Introducing Data Bounties

5 min read

In 2018, we started the company that is now DoltHub to "create a place on the internet to get access to interesting, maintained data".

The data ecosystem of today reminds us a lot of the open source ecosystem of the late 1990s early 2000s. It's there but it's scattered and uncoordinated. Open Street Map and ImageNet gained notoriety and popularity. Those datasets even drove radical technological change. But there is no unifying force like Git and GitHub in software for the open data community to rally around.

At DoltHub, we believe if we allow branch and merge of data like in software, the barrier to sharing and collaborating on data is dramatically reduced and a vibrant open data community will emerge. We created Dolt, a SQL database you can branch and merge. Then we launched DoltHub, a place on the internet to share Dolt databases. Later, we launched forks further enhancing the ability to distributively collaborate on data.

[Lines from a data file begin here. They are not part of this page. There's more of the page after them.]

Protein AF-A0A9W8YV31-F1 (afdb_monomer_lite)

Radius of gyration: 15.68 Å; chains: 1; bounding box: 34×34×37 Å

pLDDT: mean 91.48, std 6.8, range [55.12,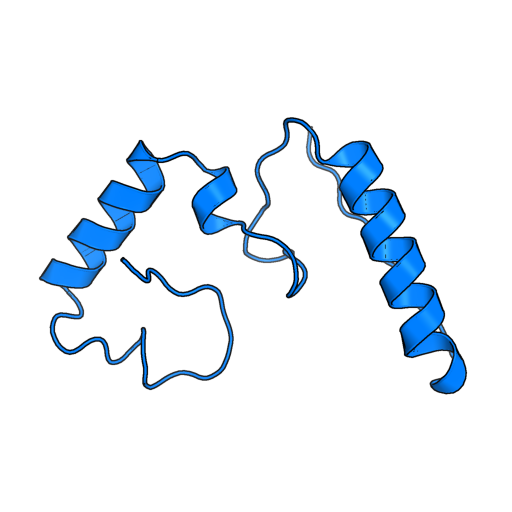 97.88]

Secondary structure (DSSP, 8-state):
---------S-GGGHHHHHHHHHHHHHHHHTTPPP-GGG--TT--HHHHT-HHHHHHHHHHHHHH-TT-HHHHSS-SS-----

Sequence (83 aa):
MSILILSFWQNKEDDDKIQSEFKGVIDAVDKKAAKYMKYAAPFQDPIGSYGKENKARLQAASKIYDPDGMFQKGVPGGWKLVD

Organism: NCBI:txid1191159

Structure (mmCIF, N/CA/C/O backbone):
data_AF-A0A9W8YV31-F1
#
_entry.id   AF-A0A9W8YV31-F1
#
loop_
_atom_site.group_PDB
_atom_site.id
_atom_site.type_symbol
_atom_site.label_atom_id
_atom_site.label_alt_id
_atom_site.label_comp_id
_atom_site.label_asym_id
_atom_site.label_entity_id
_atom_site.label_seq_id
_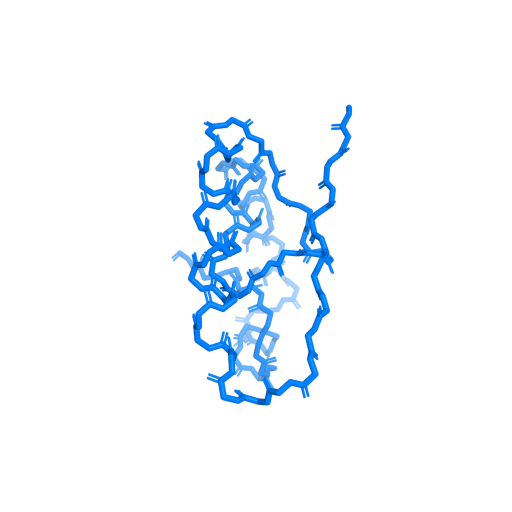atom_site.pdbx_PDB_ins_code
_atom_site.Cartn_x
_atom_site.Cartn_y
_atom_site.Cartn_z
_atom_site.occupancy
_atom_site.B_iso_or_equiv
_atom_site.auth_seq_id
_atom_site.auth_comp_id
_atom_site.auth_asym_id
_atom_site.auth_atom_id
_atom_site.pdbx_PDB_model_num
ATOM 1 N N . MET A 1 1 ? 8.797 17.273 6.658 1.00 83.38 1 MET A N 1
ATOM 2 C CA . MET A 1 1 ? 7.777 17.082 7.709 1.00 83.38 1 MET A CA 1
ATOM 3 C C . MET A 1 1 ? 7.096 15.749 7.458 1.00 83.38 1 MET A C 1
ATOM 5 O O . MET A 1 1 ? 6.733 15.501 6.314 1.00 83.38 1 MET A O 1
ATOM 9 N N . SER A 1 2 ? 6.969 14.897 8.470 1.00 87.94 2 SER A N 1
ATOM 10 C CA . SER A 1 2 ? 6.218 13.637 8.405 1.00 87.94 2 SER A CA 1
ATOM 11 C C . SER A 1 2 ? 5.012 13.716 9.336 1.00 87.94 2 SER A C 1
ATOM 13 O O . SER A 1 2 ? 5.052 14.416 10.344 1.00 87.94 2 SER A O 1
ATOM 15 N N . ILE A 1 3 ? 3.937 13.014 8.984 1.00 89.56 3 ILE A N 1
ATOM 16 C CA . ILE A 1 3 ? 2.720 12.915 9.793 1.00 89.56 3 ILE A CA 1
ATOM 17 C C . ILE A 1 3 ? 2.430 11.429 9.983 1.00 89.56 3 ILE A C 1
ATOM 19 O O . ILE A 1 3 ? 2.442 10.672 9.012 1.00 89.56 3 ILE A O 1
ATOM 23 N N . LEU A 1 4 ? 2.185 11.026 11.227 1.00 91.12 4 LEU A N 1
ATOM 24 C CA . LEU A 1 4 ? 1.684 9.704 11.586 1.00 91.12 4 LEU A CA 1
ATOM 25 C C . LEU A 1 4 ? 0.359 9.899 12.316 1.00 91.12 4 LEU A C 1
ATOM 27 O O . LEU A 1 4 ? 0.297 10.652 13.285 1.00 91.12 4 LEU A O 1
ATOM 31 N N . ILE A 1 5 ? -0.681 9.221 11.846 1.00 90.31 5 ILE A N 1
ATOM 32 C CA . ILE A 1 5 ? -1.986 9.199 12.501 1.00 90.31 5 ILE A CA 1
ATOM 33 C C . ILE A 1 5 ? -2.115 7.829 13.150 1.00 90.31 5 ILE A C 1
ATOM 35 O O . ILE A 1 5 ? -1.934 6.806 12.492 1.00 90.31 5 ILE A O 1
ATOM 39 N N . LEU A 1 6 ? -2.392 7.822 14.448 1.00 91.25 6 LEU A N 1
ATOM 40 C CA . LEU A 1 6 ? -2.492 6.624 15.266 1.00 91.25 6 LEU A CA 1
ATOM 41 C C . LEU A 1 6 ? -3.747 6.741 16.126 1.00 91.25 6 LEU A C 1
ATOM 43 O O . LEU A 1 6 ? -3.991 7.787 16.723 1.00 91.25 6 LEU A O 1
ATOM 47 N N . SER A 1 7 ? -4.540 5.677 16.169 1.00 91.62 7 SER A N 1
ATOM 48 C CA . SER A 1 7 ? -5.761 5.606 16.967 1.00 91.62 7 SER A CA 1
ATOM 49 C C . SER A 1 7 ? -5.802 4.291 17.737 1.00 91.62 7 SER A C 1
ATOM 51 O O . SER A 1 7 ? -5.251 3.284 17.296 1.00 91.62 7 SER A O 1
ATOM 53 N N . PHE A 1 8 ? -6.434 4.330 18.907 1.00 94.31 8 PHE A N 1
ATOM 54 C CA . PHE A 1 8 ? -6.658 3.180 19.774 1.00 94.31 8 PHE A CA 1
ATOM 55 C C . PHE A 1 8 ? -8.090 3.255 20.297 1.00 94.31 8 PHE A C 1
ATOM 57 O O . PHE A 1 8 ? -8.551 4.335 20.670 1.00 94.31 8 PHE A O 1
ATOM 64 N N . TRP A 1 9 ? -8.782 2.123 20.340 1.00 96.00 9 TRP A N 1
ATOM 65 C CA . TRP A 1 9 ? -10.139 2.005 20.867 1.00 96.00 9 TRP A CA 1
ATOM 66 C C . TRP A 1 9 ? -10.298 0.663 21.589 1.00 96.00 9 TRP A C 1
ATOM 68 O O . TRP A 1 9 ? -9.460 -0.225 21.441 1.00 96.00 9 TRP A O 1
ATOM 78 N N . GLN A 1 10 ? -11.315 0.556 22.446 1.00 97.56 10 GLN A N 1
ATOM 79 C CA . GLN A 1 10 ? -11.482 -0.591 23.351 1.00 97.56 10 GLN A CA 1
ATOM 80 C C . GLN A 1 10 ? -12.455 -1.640 22.810 1.00 97.56 10 GLN A C 1
ATOM 82 O O . GLN A 1 10 ? -12.216 -2.836 22.953 1.00 97.56 10 GLN A O 1
ATOM 87 N N . ASN A 1 11 ? -13.552 -1.191 22.202 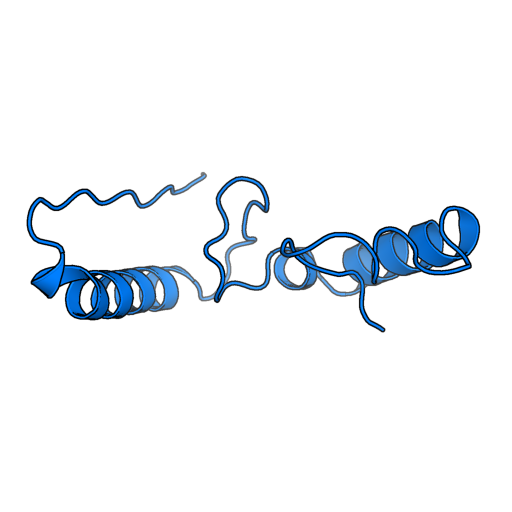1.00 97.88 11 ASN A N 1
ATOM 88 C CA . ASN A 1 11 ? -14.654 -2.060 21.813 1.00 97.88 11 ASN A CA 1
ATOM 89 C C . ASN A 1 11 ? -14.491 -2.493 20.361 1.00 97.88 11 ASN A C 1
ATOM 91 O O . ASN A 1 11 ? -14.353 -1.654 19.473 1.00 97.88 11 ASN A O 1
ATOM 95 N N . LYS A 1 12 ? -14.544 -3.798 20.104 1.00 96.69 12 LYS A N 1
ATOM 96 C CA . LYS A 1 12 ? -14.407 -4.340 18.748 1.00 96.69 12 LYS A CA 1
ATOM 97 C C . LYS A 1 12 ? -15.520 -3.848 17.815 1.00 96.69 12 LYS A C 1
ATOM 99 O O . LYS A 1 12 ? -15.323 -3.717 16.612 1.00 96.69 12 LYS A O 1
ATOM 104 N N . GLU A 1 13 ? -16.686 -3.561 18.373 1.00 97.81 13 GLU A N 1
ATOM 105 C CA . GLU A 1 13 ? -17.866 -3.066 17.666 1.00 97.81 13 GLU A CA 1
ATOM 106 C C . GLU A 1 13 ? -17.617 -1.709 16.988 1.00 97.81 13 GLU A C 1
ATOM 108 O O . GLU A 1 13 ? -18.323 -1.356 16.045 1.00 97.81 13 GLU A O 1
ATOM 113 N N . ASP A 1 14 ? -16.595 -0.969 17.428 1.00 97.31 14 ASP A N 1
ATOM 114 C CA . ASP A 1 14 ? -16.209 0.315 16.848 1.00 97.31 14 ASP A CA 1
ATOM 115 C C . ASP A 1 14 ? -15.232 0.182 15.659 1.00 97.31 14 ASP A C 1
ATOM 117 O O . ASP A 1 14 ? -14.949 1.193 15.012 1.00 97.31 14 ASP A O 1
ATOM 121 N N . ASP A 1 15 ? -14.735 -1.025 15.334 1.00 95.06 15 ASP A N 1
ATOM 122 C CA . ASP A 1 15 ? -13.702 -1.266 14.306 1.00 95.06 15 ASP A CA 1
ATOM 123 C C . ASP A 1 15 ? -14.033 -0.559 12.977 1.00 95.06 15 ASP A C 1
ATOM 125 O O . ASP A 1 15 ? -13.234 0.235 12.472 1.00 95.06 15 ASP A O 1
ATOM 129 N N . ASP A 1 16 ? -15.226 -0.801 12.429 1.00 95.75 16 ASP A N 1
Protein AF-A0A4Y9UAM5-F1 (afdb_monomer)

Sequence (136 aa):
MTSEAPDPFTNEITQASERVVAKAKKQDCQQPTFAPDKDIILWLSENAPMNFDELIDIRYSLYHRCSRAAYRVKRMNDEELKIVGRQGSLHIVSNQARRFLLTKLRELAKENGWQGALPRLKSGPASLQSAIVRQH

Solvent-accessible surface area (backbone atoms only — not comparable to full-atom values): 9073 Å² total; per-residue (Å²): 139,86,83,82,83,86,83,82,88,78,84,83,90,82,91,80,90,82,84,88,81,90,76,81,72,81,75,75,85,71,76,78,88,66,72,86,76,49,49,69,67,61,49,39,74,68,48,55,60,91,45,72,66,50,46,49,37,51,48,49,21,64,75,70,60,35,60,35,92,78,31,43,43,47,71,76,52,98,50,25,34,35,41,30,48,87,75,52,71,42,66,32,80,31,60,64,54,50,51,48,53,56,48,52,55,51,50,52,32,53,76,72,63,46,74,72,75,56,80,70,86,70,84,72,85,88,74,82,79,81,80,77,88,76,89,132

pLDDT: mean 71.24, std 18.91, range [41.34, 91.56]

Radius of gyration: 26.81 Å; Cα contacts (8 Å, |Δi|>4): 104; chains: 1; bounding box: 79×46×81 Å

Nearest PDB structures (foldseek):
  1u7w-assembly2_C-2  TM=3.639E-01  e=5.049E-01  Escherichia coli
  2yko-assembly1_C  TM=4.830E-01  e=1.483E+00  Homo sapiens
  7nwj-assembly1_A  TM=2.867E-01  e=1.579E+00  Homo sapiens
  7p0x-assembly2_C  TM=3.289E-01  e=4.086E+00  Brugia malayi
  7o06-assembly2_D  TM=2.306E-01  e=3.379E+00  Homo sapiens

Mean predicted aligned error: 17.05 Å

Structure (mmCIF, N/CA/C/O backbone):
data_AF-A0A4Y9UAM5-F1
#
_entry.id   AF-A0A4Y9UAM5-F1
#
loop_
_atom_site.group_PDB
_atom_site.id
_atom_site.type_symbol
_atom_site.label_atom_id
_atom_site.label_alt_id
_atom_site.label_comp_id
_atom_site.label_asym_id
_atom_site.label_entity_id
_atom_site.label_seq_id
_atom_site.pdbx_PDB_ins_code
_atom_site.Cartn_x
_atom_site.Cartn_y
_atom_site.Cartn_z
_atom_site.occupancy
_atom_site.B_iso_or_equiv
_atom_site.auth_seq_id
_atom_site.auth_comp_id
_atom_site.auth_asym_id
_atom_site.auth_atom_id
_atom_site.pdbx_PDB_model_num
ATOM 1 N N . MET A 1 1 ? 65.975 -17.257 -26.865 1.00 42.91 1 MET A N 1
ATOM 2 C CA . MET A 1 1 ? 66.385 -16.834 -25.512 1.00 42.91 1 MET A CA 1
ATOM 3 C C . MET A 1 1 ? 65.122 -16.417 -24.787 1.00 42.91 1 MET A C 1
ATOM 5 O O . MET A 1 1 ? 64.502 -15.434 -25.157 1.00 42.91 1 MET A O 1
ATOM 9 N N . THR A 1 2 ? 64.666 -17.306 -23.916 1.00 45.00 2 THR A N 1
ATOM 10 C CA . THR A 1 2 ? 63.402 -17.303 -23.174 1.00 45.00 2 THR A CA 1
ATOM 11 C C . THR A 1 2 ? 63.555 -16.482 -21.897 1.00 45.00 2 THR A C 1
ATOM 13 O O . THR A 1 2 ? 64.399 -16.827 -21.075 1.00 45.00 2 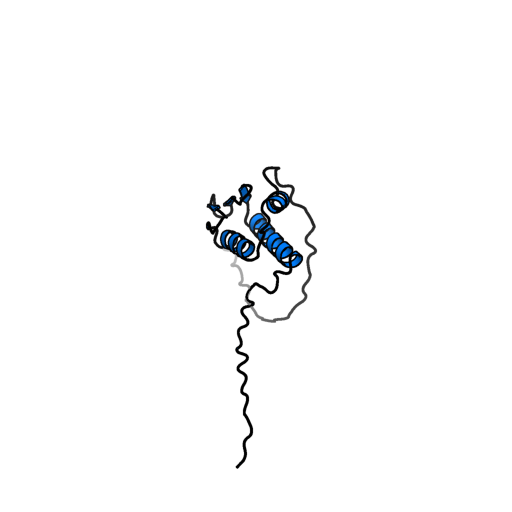THR A O 1
ATOM 16 N N . SER A 1 3 ? 62.753 -15.427 -21.732 1.00 53.25 3 SER A N 1
ATOM 17 C CA . SER A 1 3 ? 62.660 -14.667 -20.480 1.00 53.25 3 SER A CA 1
ATOM 18 C C . SER A 1 3 ? 61.484 -15.164 -19.641 1.00 53.25 3 SER A C 1
ATOM 20 O O . SER A 1 3 ? 60.334 -15.054 -20.052 1.00 53.25 3 SER A O 1
ATOM 22 N N . GLU A 1 4 ? 61.878 -15.778 -18.527 1.00 47.41 4 GLU A N 1
ATOM 23 C CA . GLU A 1 4 ? 61.328 -15.816 -17.164 1.00 47.41 4 GLU A CA 1
ATOM 24 C C . GLU A 1 4 ? 59.823 -15.681 -16.870 1.00 47.41 4 GLU A C 1
ATOM 26 O O . GLU A 1 4 ? 59.102 -14.808 -17.346 1.00 47.41 4 GLU A O 1
ATOM 31 N N . ALA A 1 5 ? 59.409 -16.593 -15.988 1.00 60.59 5 ALA A N 1
ATOM 32 C CA . ALA A 1 5 ? 58.085 -16.842 -15.447 1.00 60.59 5 ALA A CA 1
ATOM 33 C C . ALA A 1 5 ? 57.653 -15.829 -14.359 1.00 60.59 5 ALA A C 1
ATOM 35 O O . ALA A 1 5 ? 58.501 -15.169 -13.764 1.00 60.59 5 ALA A O 1
ATOM 36 N N . PRO A 1 6 ? 56.344 -15.738 -14.055 1.00 59.06 6 PRO A N 1
ATOM 37 C CA . PRO A 1 6 ? 55.820 -14.979 -12.920 1.00 59.06 6 PRO A CA 1
ATOM 38 C C . PRO A 1 6 ? 55.842 -15.789 -11.612 1.00 59.06 6 PRO A C 1
ATOM 40 O O . PRO A 1 6 ? 55.356 -16.921 -11.568 1.00 59.06 6 PRO A O 1
ATOM 43 N N . ASP A 1 7 ? 56.347 -15.177 -10.540 1.00 56.06 7 ASP A N 1
ATOM 44 C CA . ASP A 1 7 ? 56.302 -15.740 -9.189 1.00 56.06 7 ASP A CA 1
ATOM 45 C C . ASP A 1 7 ? 54.903 -15.644 -8.534 1.00 56.06 7 ASP A C 1
ATOM 47 O O . ASP A 1 7 ? 54.155 -14.686 -8.772 1.00 56.06 7 ASP A O 1
ATOM 51 N N . PRO A 1 8 ? 54.545 -16.627 -7.684 1.00 55.78 8 PRO A N 1
ATOM 52 C CA . PRO A 1 8 ? 53.241 -16.762 -7.044 1.00 55.78 8 PRO A CA 1
ATOM 53 C C . PRO A 1 8 ? 53.168 -15.963 -5.737 1.00 55.78 8 PRO A C 1
ATOM 55 O O . PRO A 1 8 ? 53.950 -16.187 -4.815 1.00 55.78 8 PRO A O 1
ATOM 58 N N . PHE A 1 9 ? 52.187 -15.067 -5.607 1.00 44.97 9 PHE A N 1
ATOM 59 C CA . PHE A 1 9 ? 51.932 -14.419 -4.320 1.00 44.97 9 PHE A CA 1
ATOM 60 C C . PHE A 1 9 ? 51.057 -15.316 -3.442 1.00 44.97 9 PHE A C 1
ATOM 62 O O . PHE A 1 9 ? 49.861 -15.497 -3.673 1.00 44.97 9 PHE A O 1
ATOM 69 N N . THR A 1 10 ? 51.719 -15.907 -2.455 1.00 50.53 10 THR A N 1
ATOM 70 C CA . THR A 1 10 ? 51.192 -16.759 -1.396 1.00 50.53 10 THR A CA 1
ATOM 71 C C . THR A 1 10 ? 50.153 -16.021 -0.548 1.00 50.53 10 THR A C 1
ATOM 73 O O . THR A 1 10 ? 50.350 -14.890 -0.107 1.00 50.53 10 THR A O 1
ATOM 76 N N . ASN A 1 11 ? 49.038 -16.716 -0.334 1.00 55.44 11 ASN A N 1
ATOM 77 C CA . ASN A 1 11 ? 47.996 -16.471 0.662 1.00 55.44 11 ASN A CA 1
ATOM 78 C C . ASN A 1 11 ? 48.597 -16.255 2.058 1.00 55.44 11 ASN A C 1
ATOM 80 O O . ASN A 1 11 ? 49.574 -16.921 2.342 1.00 55.44 11 ASN A O 1
ATOM 84 N N . GLU A 1 12 ? 47.960 -15.485 2.950 1.00 41.34 12 GLU A N 1
ATOM 85 C CA . GLU A 1 12 ? 47.800 -15.860 4.370 1.00 41.34 12 GLU A CA 1
ATOM 86 C C . GLU A 1 12 ? 46.836 -14.903 5.136 1.00 41.34 12 GLU A C 1
ATOM 88 O O . GLU A 1 12 ? 47.036 -13.697 5.205 1.00 41.34 12 GLU A O 1
ATOM 93 N N . ILE A 1 13 ? 45.769 -15.515 5.685 1.00 47.84 13 ILE A N 1
ATOM 94 C CA . ILE A 1 13 ? 45.198 -15.392 7.051 1.00 47.84 13 ILE A CA 1
ATOM 95 C C . ILE A 1 13 ? 44.663 -14.018 7.537 1.00 47.84 13 ILE A C 1
ATOM 97 O O . ILE A 1 13 ? 45.402 -13.073 7.778 1.00 47.84 13 ILE A O 1
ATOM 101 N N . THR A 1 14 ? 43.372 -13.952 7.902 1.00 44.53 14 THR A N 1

In the beginning, DoltHub felt a little empty so we set out to load it with a bunch of interesting open datasets. The results are impressive. We learned a ton about open data and what data interests people. We even had a few intrepid souls start publishing like post-no-preference with stock market data.

In the summer of 2020, we asked ourselves how we could move faster getting interesting, maintained data on DoltHub. One hypothesis we had since we started this company was working with data was not as fun as working with code, so we might need to incentivize data creation and cleaning work more than code work. This meant adding currency to the arrangement somehow.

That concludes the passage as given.